Your goal → Tally the lines in the entries below where the string "range" occurs. Reply with the total alone.

Dataset excerpts →

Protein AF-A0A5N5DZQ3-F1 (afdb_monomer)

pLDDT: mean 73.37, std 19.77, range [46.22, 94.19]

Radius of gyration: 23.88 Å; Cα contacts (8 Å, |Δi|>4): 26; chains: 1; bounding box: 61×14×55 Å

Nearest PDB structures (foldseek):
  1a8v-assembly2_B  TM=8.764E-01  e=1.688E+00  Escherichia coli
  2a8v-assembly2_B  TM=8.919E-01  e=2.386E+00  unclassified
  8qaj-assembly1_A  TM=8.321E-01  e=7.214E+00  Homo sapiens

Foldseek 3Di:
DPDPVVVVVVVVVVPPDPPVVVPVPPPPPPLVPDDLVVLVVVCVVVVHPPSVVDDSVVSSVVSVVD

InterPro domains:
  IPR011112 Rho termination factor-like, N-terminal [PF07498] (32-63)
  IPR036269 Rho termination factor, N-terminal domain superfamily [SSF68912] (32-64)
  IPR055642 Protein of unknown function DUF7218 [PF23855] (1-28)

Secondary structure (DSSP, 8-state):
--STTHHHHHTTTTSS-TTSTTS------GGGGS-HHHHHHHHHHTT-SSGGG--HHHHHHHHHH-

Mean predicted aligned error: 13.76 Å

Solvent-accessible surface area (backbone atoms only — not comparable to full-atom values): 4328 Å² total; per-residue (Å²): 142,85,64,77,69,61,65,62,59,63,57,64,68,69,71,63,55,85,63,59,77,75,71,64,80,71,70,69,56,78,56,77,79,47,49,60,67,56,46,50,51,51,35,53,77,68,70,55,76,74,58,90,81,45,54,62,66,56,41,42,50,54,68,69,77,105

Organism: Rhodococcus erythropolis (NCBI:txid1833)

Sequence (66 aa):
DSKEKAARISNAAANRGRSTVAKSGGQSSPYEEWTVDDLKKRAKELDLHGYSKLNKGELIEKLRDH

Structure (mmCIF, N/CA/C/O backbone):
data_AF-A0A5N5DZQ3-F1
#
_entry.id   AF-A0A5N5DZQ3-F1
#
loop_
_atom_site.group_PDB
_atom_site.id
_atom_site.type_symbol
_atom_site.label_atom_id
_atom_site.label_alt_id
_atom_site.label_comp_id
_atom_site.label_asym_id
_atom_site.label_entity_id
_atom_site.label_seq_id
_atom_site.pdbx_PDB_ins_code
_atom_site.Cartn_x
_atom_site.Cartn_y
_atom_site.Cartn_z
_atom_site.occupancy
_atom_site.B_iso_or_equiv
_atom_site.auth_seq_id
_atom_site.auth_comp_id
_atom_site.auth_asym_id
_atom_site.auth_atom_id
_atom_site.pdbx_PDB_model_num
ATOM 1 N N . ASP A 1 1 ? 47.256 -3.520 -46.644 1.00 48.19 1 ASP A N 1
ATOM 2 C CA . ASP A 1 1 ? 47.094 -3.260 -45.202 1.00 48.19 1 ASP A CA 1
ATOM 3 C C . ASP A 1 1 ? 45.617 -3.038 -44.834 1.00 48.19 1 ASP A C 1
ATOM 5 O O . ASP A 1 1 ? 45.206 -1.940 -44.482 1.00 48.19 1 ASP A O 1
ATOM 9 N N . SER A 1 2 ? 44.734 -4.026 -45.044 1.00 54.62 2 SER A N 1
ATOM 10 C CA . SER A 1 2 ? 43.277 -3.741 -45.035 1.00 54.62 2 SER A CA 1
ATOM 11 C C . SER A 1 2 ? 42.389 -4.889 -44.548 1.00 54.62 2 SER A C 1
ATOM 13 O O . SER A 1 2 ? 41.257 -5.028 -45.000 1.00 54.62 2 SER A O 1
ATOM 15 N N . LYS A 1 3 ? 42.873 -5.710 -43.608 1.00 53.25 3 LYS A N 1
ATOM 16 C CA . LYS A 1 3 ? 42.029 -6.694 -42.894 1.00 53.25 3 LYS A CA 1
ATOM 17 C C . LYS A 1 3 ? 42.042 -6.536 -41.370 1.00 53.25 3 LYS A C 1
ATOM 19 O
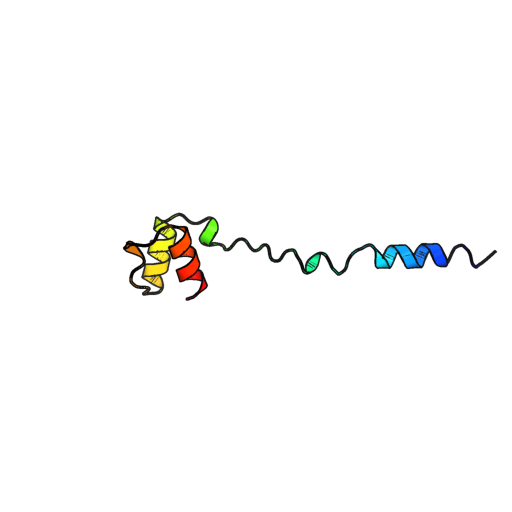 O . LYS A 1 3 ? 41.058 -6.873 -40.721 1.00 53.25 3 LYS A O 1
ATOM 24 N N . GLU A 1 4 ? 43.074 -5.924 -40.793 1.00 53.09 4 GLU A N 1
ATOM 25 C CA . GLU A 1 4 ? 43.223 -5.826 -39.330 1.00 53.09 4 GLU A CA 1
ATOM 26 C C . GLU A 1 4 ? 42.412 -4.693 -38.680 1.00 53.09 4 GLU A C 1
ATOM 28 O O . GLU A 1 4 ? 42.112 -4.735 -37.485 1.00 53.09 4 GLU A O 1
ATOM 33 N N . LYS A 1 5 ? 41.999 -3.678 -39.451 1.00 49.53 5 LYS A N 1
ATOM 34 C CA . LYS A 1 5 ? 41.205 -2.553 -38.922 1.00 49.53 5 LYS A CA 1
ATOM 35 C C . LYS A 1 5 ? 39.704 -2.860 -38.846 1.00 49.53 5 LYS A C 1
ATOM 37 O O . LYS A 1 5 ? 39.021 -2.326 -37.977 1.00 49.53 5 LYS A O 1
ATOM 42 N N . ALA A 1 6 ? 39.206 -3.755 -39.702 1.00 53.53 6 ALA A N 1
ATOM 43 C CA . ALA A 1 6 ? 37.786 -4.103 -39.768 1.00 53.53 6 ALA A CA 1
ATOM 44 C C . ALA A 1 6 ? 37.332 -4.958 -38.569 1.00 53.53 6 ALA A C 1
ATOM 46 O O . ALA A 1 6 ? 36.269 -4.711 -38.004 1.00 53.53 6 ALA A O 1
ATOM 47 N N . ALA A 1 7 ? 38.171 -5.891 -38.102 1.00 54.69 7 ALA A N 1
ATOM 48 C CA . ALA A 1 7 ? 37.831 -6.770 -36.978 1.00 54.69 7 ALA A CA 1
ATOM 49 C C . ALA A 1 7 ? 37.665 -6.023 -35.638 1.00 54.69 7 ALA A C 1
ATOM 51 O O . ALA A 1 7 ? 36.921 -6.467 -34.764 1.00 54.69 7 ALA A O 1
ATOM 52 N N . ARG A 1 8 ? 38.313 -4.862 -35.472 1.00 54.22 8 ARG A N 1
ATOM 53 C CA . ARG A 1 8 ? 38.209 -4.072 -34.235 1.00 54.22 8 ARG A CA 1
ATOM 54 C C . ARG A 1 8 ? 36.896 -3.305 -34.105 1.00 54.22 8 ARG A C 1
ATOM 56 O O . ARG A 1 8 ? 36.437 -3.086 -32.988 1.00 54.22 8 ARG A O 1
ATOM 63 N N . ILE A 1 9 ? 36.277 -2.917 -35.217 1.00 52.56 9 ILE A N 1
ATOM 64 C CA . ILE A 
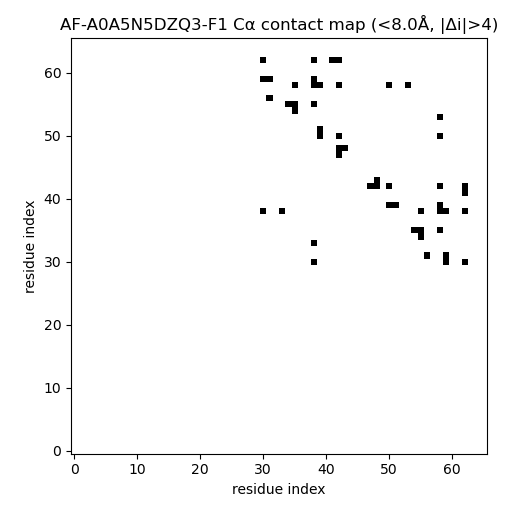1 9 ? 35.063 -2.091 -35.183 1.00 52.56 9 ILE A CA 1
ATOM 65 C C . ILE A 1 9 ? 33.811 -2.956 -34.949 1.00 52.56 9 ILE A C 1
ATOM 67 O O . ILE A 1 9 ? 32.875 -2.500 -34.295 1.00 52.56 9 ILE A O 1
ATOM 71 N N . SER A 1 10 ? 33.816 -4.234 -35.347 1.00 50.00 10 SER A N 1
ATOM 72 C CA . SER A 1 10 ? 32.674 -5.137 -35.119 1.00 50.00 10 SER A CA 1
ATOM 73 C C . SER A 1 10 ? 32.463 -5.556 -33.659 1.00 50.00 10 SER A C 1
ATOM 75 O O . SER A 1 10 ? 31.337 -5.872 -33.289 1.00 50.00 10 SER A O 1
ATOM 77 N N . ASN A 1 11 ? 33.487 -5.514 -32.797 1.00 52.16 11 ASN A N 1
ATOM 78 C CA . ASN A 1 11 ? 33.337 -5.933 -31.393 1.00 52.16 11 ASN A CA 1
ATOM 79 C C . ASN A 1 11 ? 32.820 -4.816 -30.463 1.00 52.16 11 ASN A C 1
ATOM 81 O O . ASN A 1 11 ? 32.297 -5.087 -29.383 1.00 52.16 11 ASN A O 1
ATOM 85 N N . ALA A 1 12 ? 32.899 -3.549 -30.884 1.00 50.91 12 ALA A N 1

...

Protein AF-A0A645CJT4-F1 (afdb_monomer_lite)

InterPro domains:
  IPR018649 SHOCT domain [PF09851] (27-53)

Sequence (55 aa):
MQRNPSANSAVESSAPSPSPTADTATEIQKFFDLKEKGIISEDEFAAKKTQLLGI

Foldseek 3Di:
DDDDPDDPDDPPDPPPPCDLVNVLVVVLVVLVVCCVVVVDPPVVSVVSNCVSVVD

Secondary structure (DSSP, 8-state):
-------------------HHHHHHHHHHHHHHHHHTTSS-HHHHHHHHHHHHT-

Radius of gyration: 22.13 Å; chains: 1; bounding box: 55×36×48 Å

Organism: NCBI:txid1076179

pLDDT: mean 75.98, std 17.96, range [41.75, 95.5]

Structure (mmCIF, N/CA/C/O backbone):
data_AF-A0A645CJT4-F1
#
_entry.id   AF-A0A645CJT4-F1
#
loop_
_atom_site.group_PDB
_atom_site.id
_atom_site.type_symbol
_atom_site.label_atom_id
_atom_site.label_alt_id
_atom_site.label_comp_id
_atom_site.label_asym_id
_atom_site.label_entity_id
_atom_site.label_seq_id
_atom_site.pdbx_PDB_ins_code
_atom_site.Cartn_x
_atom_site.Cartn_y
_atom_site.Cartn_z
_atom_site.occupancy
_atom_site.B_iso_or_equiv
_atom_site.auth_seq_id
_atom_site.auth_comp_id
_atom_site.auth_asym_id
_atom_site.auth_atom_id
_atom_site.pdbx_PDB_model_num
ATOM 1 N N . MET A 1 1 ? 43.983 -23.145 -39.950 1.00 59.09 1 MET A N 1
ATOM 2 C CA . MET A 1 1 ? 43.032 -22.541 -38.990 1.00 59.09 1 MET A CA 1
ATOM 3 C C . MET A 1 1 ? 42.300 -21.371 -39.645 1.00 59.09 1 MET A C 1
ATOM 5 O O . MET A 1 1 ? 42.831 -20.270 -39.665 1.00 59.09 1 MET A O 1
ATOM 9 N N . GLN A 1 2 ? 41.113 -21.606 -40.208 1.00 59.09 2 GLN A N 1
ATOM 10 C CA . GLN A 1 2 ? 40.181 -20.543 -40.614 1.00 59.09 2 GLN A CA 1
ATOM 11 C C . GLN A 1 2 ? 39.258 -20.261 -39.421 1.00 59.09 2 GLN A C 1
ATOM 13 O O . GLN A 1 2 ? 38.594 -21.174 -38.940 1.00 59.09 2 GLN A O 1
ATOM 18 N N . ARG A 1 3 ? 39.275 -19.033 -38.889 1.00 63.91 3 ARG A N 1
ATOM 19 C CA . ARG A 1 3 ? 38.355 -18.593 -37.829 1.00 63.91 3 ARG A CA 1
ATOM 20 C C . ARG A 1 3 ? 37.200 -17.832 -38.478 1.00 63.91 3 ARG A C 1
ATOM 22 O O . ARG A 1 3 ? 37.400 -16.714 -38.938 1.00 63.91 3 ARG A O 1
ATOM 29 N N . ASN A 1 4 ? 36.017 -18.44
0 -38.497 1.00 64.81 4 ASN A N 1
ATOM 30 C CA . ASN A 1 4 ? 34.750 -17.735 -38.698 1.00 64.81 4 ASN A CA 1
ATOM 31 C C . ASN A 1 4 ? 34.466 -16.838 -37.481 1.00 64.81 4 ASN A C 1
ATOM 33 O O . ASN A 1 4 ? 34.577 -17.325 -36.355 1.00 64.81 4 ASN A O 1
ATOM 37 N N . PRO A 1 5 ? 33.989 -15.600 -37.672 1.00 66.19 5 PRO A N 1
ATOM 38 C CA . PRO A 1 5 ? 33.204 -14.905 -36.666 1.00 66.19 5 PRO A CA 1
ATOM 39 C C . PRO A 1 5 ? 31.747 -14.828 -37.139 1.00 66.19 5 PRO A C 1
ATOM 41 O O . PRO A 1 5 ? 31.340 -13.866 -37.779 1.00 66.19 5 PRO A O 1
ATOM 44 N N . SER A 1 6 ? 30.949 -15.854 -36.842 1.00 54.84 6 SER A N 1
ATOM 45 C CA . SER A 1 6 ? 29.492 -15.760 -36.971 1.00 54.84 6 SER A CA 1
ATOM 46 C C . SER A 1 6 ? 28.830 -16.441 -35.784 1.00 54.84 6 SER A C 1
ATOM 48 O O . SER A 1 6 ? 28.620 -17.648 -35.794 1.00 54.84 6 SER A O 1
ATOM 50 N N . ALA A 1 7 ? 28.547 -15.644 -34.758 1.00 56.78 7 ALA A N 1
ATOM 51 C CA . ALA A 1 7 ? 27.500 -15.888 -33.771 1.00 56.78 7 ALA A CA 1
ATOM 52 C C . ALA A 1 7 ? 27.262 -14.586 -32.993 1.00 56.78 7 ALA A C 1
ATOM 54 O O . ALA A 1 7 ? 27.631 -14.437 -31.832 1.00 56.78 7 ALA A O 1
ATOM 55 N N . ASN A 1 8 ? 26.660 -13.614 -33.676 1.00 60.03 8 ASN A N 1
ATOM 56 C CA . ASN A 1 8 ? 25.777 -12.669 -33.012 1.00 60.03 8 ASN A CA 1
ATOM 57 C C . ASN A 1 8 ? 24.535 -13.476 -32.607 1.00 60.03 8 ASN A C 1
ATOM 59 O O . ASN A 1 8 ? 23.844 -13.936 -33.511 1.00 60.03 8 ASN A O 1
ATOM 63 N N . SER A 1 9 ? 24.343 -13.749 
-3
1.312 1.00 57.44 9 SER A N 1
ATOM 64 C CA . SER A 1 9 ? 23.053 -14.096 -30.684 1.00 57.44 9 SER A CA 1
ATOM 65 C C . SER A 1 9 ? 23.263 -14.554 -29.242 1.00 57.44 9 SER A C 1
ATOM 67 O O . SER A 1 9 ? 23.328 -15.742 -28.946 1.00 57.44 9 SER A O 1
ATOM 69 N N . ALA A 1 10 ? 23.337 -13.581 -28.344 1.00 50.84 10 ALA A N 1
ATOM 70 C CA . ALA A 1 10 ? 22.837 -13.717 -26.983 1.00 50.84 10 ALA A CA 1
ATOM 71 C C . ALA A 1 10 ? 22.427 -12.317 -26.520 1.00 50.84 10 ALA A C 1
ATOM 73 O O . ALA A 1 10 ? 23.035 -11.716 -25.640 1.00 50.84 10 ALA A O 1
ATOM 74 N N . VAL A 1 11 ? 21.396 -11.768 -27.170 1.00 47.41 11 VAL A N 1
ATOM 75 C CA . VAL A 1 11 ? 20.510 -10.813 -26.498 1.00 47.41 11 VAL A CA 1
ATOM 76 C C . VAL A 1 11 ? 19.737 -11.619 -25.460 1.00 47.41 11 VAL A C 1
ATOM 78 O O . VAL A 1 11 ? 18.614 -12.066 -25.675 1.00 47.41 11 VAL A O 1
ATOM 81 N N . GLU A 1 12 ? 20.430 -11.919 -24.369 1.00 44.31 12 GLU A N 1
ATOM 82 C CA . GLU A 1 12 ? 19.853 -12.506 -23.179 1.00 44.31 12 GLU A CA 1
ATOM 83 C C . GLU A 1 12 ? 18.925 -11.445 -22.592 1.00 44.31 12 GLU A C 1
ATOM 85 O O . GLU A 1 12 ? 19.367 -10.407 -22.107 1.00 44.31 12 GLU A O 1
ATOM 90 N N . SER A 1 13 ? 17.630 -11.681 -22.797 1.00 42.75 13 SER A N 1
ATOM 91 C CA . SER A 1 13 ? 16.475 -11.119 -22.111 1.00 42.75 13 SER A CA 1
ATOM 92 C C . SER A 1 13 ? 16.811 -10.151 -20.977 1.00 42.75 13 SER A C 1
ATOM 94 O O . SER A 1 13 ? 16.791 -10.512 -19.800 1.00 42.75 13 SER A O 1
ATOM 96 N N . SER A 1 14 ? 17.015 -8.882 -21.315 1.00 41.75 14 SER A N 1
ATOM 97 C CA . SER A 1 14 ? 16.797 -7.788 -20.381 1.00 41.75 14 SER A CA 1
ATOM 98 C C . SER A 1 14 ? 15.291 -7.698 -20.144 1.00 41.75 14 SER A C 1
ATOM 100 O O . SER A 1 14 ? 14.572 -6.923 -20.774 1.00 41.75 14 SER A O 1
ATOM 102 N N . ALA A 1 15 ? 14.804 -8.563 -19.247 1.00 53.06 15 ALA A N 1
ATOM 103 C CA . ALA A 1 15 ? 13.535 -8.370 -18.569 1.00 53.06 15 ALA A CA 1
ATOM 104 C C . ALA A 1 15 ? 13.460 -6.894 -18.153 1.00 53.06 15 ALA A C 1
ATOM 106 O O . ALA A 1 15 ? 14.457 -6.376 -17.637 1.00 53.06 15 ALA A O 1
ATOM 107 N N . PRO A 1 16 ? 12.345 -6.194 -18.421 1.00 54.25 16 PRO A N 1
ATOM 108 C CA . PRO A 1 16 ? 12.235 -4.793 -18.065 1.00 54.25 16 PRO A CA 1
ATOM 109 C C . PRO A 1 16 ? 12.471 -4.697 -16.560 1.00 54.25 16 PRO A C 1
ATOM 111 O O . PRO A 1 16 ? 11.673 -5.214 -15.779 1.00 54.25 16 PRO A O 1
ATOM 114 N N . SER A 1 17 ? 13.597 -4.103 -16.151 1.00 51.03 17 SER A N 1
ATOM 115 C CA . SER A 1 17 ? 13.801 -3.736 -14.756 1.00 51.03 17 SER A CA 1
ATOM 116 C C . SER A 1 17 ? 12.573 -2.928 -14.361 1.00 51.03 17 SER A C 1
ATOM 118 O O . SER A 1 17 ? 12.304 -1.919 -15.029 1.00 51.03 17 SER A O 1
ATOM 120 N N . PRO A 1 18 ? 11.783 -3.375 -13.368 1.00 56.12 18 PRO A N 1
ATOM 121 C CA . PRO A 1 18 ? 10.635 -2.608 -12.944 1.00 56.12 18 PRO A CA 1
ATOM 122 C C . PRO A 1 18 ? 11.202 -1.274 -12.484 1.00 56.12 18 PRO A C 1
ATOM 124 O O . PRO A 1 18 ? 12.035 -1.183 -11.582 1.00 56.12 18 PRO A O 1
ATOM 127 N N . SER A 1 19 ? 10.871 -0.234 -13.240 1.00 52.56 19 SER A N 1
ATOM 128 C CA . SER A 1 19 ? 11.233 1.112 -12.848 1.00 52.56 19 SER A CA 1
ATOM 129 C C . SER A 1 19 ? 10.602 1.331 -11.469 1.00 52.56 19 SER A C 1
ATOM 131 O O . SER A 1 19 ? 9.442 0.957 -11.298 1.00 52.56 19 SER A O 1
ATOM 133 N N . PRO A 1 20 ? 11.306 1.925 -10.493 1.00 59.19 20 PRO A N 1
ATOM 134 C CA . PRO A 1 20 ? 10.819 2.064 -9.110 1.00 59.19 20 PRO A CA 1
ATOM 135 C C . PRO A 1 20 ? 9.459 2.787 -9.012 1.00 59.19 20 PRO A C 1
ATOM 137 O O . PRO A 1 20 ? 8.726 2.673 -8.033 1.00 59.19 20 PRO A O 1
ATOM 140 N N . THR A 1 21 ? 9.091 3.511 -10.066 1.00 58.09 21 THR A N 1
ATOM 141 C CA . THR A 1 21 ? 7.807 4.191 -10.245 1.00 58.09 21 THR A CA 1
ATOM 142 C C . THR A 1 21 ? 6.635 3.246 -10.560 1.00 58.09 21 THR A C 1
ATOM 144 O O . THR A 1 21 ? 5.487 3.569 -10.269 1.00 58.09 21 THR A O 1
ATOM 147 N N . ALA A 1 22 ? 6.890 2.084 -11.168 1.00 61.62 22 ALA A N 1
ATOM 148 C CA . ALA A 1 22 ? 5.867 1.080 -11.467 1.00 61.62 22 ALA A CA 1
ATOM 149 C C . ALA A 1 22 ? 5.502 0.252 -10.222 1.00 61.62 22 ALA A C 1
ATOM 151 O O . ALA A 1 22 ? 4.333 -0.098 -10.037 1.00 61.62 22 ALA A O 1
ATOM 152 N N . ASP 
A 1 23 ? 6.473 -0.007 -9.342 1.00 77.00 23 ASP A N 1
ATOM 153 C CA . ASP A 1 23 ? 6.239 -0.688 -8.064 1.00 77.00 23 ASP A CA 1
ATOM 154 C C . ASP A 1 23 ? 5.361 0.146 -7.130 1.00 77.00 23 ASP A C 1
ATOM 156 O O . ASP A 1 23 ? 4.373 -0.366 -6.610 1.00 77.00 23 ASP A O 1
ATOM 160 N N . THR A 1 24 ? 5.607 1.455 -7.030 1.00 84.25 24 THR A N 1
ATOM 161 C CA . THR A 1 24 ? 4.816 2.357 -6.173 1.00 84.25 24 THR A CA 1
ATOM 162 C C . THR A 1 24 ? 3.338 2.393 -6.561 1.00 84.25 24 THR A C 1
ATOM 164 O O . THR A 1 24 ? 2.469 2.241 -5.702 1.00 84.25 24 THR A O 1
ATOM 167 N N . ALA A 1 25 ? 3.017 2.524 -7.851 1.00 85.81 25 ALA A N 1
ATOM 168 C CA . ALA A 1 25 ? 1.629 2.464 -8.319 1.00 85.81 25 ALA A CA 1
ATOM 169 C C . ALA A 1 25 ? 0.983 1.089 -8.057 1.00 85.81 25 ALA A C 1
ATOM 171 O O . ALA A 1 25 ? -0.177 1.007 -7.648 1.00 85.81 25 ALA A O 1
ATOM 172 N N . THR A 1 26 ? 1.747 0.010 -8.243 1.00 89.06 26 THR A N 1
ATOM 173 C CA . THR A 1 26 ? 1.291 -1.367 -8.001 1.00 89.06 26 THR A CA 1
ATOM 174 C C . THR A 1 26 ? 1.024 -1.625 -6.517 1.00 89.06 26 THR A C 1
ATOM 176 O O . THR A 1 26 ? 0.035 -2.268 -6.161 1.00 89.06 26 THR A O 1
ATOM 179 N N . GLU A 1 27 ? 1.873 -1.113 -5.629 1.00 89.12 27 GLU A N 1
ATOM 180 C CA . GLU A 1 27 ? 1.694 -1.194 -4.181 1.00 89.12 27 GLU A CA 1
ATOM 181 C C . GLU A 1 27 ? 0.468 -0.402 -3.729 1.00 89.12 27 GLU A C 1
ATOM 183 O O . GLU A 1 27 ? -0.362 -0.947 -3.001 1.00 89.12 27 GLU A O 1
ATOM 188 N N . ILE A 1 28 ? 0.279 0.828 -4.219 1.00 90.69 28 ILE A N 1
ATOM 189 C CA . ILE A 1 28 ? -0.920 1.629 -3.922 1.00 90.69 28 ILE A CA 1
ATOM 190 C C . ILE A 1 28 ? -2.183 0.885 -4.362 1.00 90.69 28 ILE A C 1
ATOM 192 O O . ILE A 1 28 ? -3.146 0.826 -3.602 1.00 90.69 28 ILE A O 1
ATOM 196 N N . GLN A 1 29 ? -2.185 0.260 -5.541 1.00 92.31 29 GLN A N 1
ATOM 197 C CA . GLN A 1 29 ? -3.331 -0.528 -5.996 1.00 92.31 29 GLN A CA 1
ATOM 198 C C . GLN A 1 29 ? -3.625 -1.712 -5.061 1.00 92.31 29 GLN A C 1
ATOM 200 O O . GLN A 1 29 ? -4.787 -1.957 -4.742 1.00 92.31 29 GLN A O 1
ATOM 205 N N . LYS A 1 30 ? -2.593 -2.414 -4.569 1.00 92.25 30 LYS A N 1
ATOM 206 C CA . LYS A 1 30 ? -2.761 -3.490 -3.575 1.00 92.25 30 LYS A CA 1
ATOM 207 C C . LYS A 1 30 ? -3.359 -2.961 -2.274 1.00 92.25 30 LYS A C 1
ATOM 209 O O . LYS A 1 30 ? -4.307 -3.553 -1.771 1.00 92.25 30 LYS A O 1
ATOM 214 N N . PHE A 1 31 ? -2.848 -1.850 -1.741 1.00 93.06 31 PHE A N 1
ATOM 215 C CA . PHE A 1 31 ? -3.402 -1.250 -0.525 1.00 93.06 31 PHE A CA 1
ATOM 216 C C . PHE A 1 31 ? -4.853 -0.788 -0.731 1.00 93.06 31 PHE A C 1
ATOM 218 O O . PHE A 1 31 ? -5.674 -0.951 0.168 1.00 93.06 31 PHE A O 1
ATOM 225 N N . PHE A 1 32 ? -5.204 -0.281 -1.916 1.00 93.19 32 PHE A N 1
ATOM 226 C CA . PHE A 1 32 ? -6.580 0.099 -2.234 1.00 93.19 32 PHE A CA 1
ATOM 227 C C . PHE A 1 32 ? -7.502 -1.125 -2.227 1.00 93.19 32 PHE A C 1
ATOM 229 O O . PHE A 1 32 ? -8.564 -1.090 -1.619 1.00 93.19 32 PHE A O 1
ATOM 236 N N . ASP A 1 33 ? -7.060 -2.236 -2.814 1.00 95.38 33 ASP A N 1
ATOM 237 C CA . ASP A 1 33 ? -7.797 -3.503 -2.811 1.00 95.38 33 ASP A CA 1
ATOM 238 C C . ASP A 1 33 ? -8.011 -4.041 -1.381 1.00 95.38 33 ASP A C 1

Written answer → 2